:: Exercise ::
Find the line containing "ATOM 47 N N" in the entries below. Restate it and each line after it, word for word, up to and including the line containing "ATOM 56 N N".

** Opening Data for processing block **

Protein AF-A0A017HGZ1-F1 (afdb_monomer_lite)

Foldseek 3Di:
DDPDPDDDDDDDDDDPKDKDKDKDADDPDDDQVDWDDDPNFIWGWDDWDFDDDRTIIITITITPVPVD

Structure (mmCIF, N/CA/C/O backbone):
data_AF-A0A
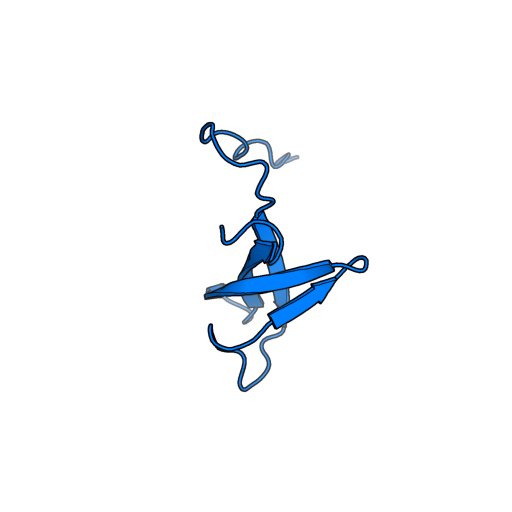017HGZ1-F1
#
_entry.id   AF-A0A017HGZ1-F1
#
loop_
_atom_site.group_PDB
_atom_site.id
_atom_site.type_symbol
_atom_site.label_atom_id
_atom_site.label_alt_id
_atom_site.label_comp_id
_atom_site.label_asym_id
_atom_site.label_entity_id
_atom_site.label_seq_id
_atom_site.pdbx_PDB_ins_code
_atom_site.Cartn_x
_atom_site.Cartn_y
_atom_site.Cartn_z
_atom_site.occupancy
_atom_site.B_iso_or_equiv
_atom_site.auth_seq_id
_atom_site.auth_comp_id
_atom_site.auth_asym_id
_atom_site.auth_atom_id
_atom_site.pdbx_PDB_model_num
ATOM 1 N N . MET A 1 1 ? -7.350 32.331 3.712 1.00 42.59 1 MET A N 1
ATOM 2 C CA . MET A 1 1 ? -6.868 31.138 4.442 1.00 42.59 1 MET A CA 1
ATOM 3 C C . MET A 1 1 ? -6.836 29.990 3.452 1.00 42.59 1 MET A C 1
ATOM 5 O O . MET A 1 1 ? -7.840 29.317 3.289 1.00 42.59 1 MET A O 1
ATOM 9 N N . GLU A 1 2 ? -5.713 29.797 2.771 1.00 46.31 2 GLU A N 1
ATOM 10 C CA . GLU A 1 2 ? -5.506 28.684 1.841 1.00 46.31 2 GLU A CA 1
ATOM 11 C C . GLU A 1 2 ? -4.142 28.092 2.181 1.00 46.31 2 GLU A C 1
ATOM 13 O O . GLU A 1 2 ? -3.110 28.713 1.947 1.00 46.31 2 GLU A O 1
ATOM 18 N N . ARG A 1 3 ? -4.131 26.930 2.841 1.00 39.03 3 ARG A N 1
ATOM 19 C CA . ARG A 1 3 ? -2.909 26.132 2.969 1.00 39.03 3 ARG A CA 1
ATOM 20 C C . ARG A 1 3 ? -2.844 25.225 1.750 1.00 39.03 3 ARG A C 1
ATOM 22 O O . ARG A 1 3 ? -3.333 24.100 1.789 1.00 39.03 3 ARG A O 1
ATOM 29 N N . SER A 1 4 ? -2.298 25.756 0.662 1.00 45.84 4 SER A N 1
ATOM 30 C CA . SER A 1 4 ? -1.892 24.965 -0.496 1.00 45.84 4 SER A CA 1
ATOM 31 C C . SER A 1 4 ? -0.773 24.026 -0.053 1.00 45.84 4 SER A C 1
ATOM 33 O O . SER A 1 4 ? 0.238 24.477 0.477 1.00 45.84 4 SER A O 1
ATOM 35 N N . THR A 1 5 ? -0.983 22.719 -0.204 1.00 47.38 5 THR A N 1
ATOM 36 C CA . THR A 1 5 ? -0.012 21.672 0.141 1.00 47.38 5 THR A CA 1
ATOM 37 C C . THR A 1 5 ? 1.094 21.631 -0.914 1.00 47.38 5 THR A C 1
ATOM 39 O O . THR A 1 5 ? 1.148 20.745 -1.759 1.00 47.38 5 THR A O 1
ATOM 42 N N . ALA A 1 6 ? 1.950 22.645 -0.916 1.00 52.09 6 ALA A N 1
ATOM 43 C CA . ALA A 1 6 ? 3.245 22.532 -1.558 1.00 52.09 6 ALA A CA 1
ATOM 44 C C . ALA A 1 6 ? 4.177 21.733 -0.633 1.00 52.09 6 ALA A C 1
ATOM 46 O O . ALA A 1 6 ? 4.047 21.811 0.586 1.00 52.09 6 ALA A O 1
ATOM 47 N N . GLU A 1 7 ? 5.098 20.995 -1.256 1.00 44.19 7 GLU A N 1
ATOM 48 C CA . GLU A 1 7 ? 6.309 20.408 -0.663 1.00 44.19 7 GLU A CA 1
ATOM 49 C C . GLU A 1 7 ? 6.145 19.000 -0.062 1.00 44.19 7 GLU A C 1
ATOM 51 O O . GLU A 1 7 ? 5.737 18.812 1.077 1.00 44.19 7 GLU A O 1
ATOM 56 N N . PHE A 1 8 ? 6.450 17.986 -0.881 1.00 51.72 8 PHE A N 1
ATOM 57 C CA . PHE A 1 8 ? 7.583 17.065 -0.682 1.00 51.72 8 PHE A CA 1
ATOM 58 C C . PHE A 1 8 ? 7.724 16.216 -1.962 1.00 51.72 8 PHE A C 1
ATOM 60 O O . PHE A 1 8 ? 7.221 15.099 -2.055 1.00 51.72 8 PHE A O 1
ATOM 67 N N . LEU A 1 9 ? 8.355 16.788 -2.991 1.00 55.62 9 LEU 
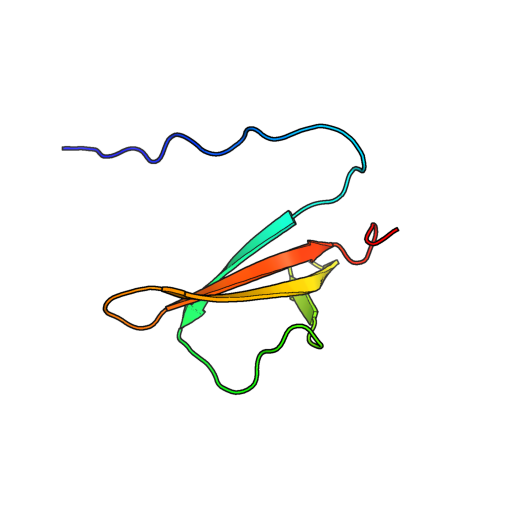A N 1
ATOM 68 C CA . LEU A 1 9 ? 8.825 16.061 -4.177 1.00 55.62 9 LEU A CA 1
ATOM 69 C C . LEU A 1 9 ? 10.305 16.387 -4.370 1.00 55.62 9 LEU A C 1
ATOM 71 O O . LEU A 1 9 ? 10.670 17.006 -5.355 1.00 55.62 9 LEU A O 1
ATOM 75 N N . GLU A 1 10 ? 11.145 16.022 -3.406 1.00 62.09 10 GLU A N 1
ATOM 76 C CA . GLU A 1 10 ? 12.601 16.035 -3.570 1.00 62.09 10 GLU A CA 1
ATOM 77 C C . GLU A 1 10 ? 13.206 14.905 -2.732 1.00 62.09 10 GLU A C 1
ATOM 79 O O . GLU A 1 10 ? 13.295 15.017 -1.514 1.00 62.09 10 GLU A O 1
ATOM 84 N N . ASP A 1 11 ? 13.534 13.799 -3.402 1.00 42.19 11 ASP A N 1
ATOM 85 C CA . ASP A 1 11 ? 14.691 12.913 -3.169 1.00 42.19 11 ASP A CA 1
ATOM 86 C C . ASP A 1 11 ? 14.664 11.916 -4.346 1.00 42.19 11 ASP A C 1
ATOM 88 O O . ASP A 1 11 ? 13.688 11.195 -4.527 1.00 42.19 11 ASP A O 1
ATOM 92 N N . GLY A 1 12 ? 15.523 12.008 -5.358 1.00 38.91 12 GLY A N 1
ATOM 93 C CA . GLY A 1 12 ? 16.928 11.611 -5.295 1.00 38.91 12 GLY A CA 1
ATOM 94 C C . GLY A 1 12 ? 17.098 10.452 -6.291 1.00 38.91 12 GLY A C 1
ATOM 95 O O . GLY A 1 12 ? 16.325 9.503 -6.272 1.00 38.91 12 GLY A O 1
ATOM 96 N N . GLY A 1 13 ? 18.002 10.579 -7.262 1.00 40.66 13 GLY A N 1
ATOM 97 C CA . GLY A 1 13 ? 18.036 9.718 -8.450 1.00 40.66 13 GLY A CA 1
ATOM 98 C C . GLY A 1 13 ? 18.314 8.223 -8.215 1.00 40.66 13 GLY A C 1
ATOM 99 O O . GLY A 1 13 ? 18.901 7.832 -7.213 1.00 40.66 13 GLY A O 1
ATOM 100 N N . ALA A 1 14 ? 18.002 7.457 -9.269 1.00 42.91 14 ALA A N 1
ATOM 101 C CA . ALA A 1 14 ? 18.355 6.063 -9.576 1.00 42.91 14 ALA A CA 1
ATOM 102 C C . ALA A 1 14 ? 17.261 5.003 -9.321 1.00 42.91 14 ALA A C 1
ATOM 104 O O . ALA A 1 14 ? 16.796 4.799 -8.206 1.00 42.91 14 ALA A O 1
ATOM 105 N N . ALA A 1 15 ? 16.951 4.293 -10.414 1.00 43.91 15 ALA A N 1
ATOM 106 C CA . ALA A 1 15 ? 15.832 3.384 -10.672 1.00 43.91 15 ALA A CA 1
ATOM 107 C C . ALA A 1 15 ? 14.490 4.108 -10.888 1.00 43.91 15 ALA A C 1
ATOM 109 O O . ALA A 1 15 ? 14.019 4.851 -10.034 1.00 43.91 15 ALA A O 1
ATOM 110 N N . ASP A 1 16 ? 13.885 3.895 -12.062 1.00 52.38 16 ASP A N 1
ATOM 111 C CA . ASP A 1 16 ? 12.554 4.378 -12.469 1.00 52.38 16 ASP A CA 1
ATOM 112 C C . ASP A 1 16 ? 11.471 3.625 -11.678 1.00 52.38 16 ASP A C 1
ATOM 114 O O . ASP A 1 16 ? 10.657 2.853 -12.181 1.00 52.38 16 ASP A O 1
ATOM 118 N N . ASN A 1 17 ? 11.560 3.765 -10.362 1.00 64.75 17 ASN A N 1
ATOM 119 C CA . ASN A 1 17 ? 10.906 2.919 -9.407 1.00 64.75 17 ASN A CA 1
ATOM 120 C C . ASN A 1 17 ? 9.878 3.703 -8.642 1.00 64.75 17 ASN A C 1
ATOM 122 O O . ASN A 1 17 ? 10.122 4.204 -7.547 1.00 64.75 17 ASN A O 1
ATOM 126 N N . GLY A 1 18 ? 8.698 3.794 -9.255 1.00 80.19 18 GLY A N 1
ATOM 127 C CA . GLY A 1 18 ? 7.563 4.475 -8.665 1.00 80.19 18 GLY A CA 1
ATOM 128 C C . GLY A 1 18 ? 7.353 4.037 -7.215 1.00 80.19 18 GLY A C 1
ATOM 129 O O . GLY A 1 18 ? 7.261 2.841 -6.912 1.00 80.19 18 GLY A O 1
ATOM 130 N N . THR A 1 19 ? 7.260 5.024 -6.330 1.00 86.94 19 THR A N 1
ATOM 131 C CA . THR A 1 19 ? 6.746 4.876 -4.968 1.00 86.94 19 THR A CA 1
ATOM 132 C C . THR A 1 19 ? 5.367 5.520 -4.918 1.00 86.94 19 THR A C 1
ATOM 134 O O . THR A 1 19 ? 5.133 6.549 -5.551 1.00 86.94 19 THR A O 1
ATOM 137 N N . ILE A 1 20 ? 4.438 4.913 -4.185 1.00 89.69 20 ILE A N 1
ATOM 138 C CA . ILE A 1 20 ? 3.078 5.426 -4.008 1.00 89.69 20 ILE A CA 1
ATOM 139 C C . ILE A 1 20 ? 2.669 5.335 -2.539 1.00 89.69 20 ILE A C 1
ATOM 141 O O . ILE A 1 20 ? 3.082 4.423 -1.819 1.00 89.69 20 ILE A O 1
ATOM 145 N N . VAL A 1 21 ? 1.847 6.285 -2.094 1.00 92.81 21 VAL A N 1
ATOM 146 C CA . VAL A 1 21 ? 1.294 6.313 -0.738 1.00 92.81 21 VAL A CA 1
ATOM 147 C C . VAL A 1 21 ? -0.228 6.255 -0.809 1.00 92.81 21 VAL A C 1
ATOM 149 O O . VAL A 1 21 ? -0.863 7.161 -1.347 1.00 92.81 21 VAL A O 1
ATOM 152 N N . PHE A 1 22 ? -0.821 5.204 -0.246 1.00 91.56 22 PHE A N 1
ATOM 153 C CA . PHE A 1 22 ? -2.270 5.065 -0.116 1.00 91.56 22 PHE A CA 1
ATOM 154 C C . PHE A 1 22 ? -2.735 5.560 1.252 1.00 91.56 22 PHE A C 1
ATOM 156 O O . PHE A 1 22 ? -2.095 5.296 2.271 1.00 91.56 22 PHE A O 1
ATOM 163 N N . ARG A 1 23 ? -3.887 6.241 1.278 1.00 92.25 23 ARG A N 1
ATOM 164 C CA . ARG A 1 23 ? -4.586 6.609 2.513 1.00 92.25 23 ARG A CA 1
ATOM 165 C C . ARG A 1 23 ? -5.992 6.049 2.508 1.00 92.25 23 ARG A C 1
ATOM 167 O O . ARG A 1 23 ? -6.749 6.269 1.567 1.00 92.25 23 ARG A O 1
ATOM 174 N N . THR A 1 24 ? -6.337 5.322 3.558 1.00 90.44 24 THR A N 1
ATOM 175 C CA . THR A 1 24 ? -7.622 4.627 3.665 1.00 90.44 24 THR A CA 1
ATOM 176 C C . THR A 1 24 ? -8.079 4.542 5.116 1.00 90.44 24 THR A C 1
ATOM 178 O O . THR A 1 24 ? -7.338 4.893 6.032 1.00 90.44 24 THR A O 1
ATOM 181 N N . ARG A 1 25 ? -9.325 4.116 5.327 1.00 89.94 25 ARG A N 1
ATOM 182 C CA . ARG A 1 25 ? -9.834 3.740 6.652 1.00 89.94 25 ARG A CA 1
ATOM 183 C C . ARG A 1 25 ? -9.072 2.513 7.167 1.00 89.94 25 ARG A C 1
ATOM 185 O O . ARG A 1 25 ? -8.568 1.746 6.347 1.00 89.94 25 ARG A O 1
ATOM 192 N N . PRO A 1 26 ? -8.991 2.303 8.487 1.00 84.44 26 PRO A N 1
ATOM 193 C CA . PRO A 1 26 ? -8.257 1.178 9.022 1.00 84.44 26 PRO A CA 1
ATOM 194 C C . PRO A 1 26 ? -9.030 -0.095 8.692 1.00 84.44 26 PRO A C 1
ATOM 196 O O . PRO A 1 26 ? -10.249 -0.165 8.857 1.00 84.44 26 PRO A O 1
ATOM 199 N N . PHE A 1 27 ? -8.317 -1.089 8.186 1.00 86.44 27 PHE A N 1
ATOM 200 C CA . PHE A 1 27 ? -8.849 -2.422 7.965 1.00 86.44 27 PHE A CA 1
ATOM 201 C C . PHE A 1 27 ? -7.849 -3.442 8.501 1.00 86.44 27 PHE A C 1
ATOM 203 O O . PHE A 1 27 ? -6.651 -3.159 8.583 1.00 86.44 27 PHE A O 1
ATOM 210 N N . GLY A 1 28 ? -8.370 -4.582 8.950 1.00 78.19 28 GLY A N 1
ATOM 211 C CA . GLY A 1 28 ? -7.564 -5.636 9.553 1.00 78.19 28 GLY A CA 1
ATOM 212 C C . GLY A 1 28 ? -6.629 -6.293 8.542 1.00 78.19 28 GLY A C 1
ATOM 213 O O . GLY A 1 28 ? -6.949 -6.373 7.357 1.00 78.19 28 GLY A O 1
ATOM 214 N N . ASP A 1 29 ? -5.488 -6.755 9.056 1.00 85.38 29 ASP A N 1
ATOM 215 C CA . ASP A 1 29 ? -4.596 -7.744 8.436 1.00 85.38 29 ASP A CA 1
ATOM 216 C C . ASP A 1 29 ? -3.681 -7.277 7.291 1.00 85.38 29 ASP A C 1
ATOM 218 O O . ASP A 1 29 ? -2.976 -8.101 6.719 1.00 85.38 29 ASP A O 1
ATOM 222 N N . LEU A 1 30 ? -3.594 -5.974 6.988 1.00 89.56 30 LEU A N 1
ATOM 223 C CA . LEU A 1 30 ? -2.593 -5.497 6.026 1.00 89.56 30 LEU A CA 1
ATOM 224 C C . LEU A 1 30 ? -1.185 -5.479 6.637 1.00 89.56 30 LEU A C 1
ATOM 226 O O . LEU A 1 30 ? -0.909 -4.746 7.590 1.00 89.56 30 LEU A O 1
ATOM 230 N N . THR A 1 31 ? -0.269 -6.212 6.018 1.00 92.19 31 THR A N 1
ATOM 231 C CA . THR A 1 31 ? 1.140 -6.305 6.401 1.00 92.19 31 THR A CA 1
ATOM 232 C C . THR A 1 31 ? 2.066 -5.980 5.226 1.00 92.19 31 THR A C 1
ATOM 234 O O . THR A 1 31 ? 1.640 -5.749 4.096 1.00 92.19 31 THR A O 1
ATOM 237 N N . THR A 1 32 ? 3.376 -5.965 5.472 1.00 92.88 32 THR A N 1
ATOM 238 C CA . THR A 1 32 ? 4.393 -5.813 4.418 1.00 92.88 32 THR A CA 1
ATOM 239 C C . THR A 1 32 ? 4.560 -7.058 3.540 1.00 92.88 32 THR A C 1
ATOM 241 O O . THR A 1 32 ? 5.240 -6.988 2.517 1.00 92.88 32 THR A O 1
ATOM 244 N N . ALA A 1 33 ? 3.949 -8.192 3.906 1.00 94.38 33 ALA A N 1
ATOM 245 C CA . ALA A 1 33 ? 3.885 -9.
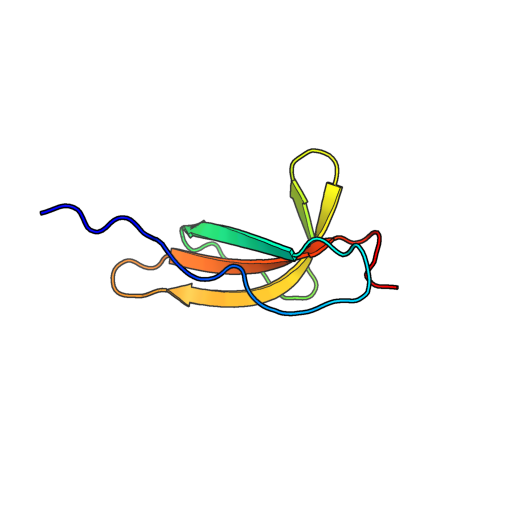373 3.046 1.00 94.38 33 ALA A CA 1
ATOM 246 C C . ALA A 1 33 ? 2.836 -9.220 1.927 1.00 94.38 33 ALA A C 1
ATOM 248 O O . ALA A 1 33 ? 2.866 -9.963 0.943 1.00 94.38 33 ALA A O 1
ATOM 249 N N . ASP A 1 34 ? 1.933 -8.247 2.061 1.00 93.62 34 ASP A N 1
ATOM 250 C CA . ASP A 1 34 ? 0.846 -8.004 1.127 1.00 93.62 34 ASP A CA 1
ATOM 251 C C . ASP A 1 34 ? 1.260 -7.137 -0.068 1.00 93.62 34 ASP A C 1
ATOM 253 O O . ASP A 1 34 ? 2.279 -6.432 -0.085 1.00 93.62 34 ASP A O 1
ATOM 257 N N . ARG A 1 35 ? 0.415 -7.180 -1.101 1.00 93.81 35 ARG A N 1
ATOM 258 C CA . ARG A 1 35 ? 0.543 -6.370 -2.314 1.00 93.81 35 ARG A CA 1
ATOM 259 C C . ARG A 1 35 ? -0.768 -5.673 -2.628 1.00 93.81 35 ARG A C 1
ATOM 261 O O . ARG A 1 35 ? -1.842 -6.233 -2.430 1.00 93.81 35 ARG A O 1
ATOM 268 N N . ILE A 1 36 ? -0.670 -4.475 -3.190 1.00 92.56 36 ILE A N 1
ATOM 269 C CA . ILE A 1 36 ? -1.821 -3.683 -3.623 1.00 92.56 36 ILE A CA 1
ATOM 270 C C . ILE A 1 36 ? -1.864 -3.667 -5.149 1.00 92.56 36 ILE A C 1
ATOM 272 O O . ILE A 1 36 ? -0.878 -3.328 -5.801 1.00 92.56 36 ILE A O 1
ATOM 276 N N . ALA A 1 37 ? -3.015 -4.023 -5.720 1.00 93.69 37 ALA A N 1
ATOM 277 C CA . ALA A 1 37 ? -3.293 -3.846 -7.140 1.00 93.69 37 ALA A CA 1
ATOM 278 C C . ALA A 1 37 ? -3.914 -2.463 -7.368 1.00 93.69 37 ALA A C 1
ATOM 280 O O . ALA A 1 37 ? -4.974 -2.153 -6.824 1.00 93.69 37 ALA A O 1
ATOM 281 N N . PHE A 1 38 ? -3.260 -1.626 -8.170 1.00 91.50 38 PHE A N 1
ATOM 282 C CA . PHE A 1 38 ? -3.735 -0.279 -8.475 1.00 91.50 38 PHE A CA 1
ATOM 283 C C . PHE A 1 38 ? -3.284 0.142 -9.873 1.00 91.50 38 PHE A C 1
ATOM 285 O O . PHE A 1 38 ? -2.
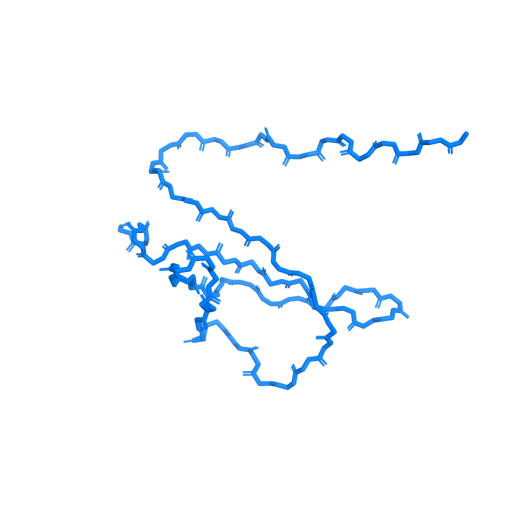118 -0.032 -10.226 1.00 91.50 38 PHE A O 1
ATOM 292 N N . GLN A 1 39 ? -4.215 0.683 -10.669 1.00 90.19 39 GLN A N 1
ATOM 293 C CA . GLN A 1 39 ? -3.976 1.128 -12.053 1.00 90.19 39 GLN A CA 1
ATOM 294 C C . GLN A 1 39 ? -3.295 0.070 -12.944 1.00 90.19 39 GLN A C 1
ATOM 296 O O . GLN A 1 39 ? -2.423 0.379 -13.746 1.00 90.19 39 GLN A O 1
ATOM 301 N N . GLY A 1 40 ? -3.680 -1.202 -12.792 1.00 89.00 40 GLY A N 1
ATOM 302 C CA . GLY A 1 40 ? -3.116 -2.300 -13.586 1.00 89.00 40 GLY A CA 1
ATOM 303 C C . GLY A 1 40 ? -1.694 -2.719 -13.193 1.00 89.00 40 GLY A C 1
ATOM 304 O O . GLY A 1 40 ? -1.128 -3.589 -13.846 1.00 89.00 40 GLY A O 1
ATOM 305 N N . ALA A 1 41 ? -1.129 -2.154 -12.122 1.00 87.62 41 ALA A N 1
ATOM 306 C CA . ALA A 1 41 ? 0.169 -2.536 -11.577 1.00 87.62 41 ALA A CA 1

** Closing Data for processing block **

:: Written response ::
ATOM 47 N N . GLU A 1 7 ? 5.098 20.995 -1.256 1.00 44.19 7 GLU A N 1
ATOM 48 C CA . GLU A 1 7 ? 6.309 20.408 -0.663 1.00 44.19 7 GLU A CA 1
ATOM 49 C C . GLU A 1 7 ? 6.145 19.000 -0.062 1.00 44.19 7 GLU A C 1
ATOM 51 O O . GLU A 1 7 ? 5.737 18.812 1.077 1.00 44.19 7 GLU A O 1
ATOM 56 N N . PHE A 1 8 ? 6.450 17.986 -0.881 1.00 51.72 8 PHE A N 1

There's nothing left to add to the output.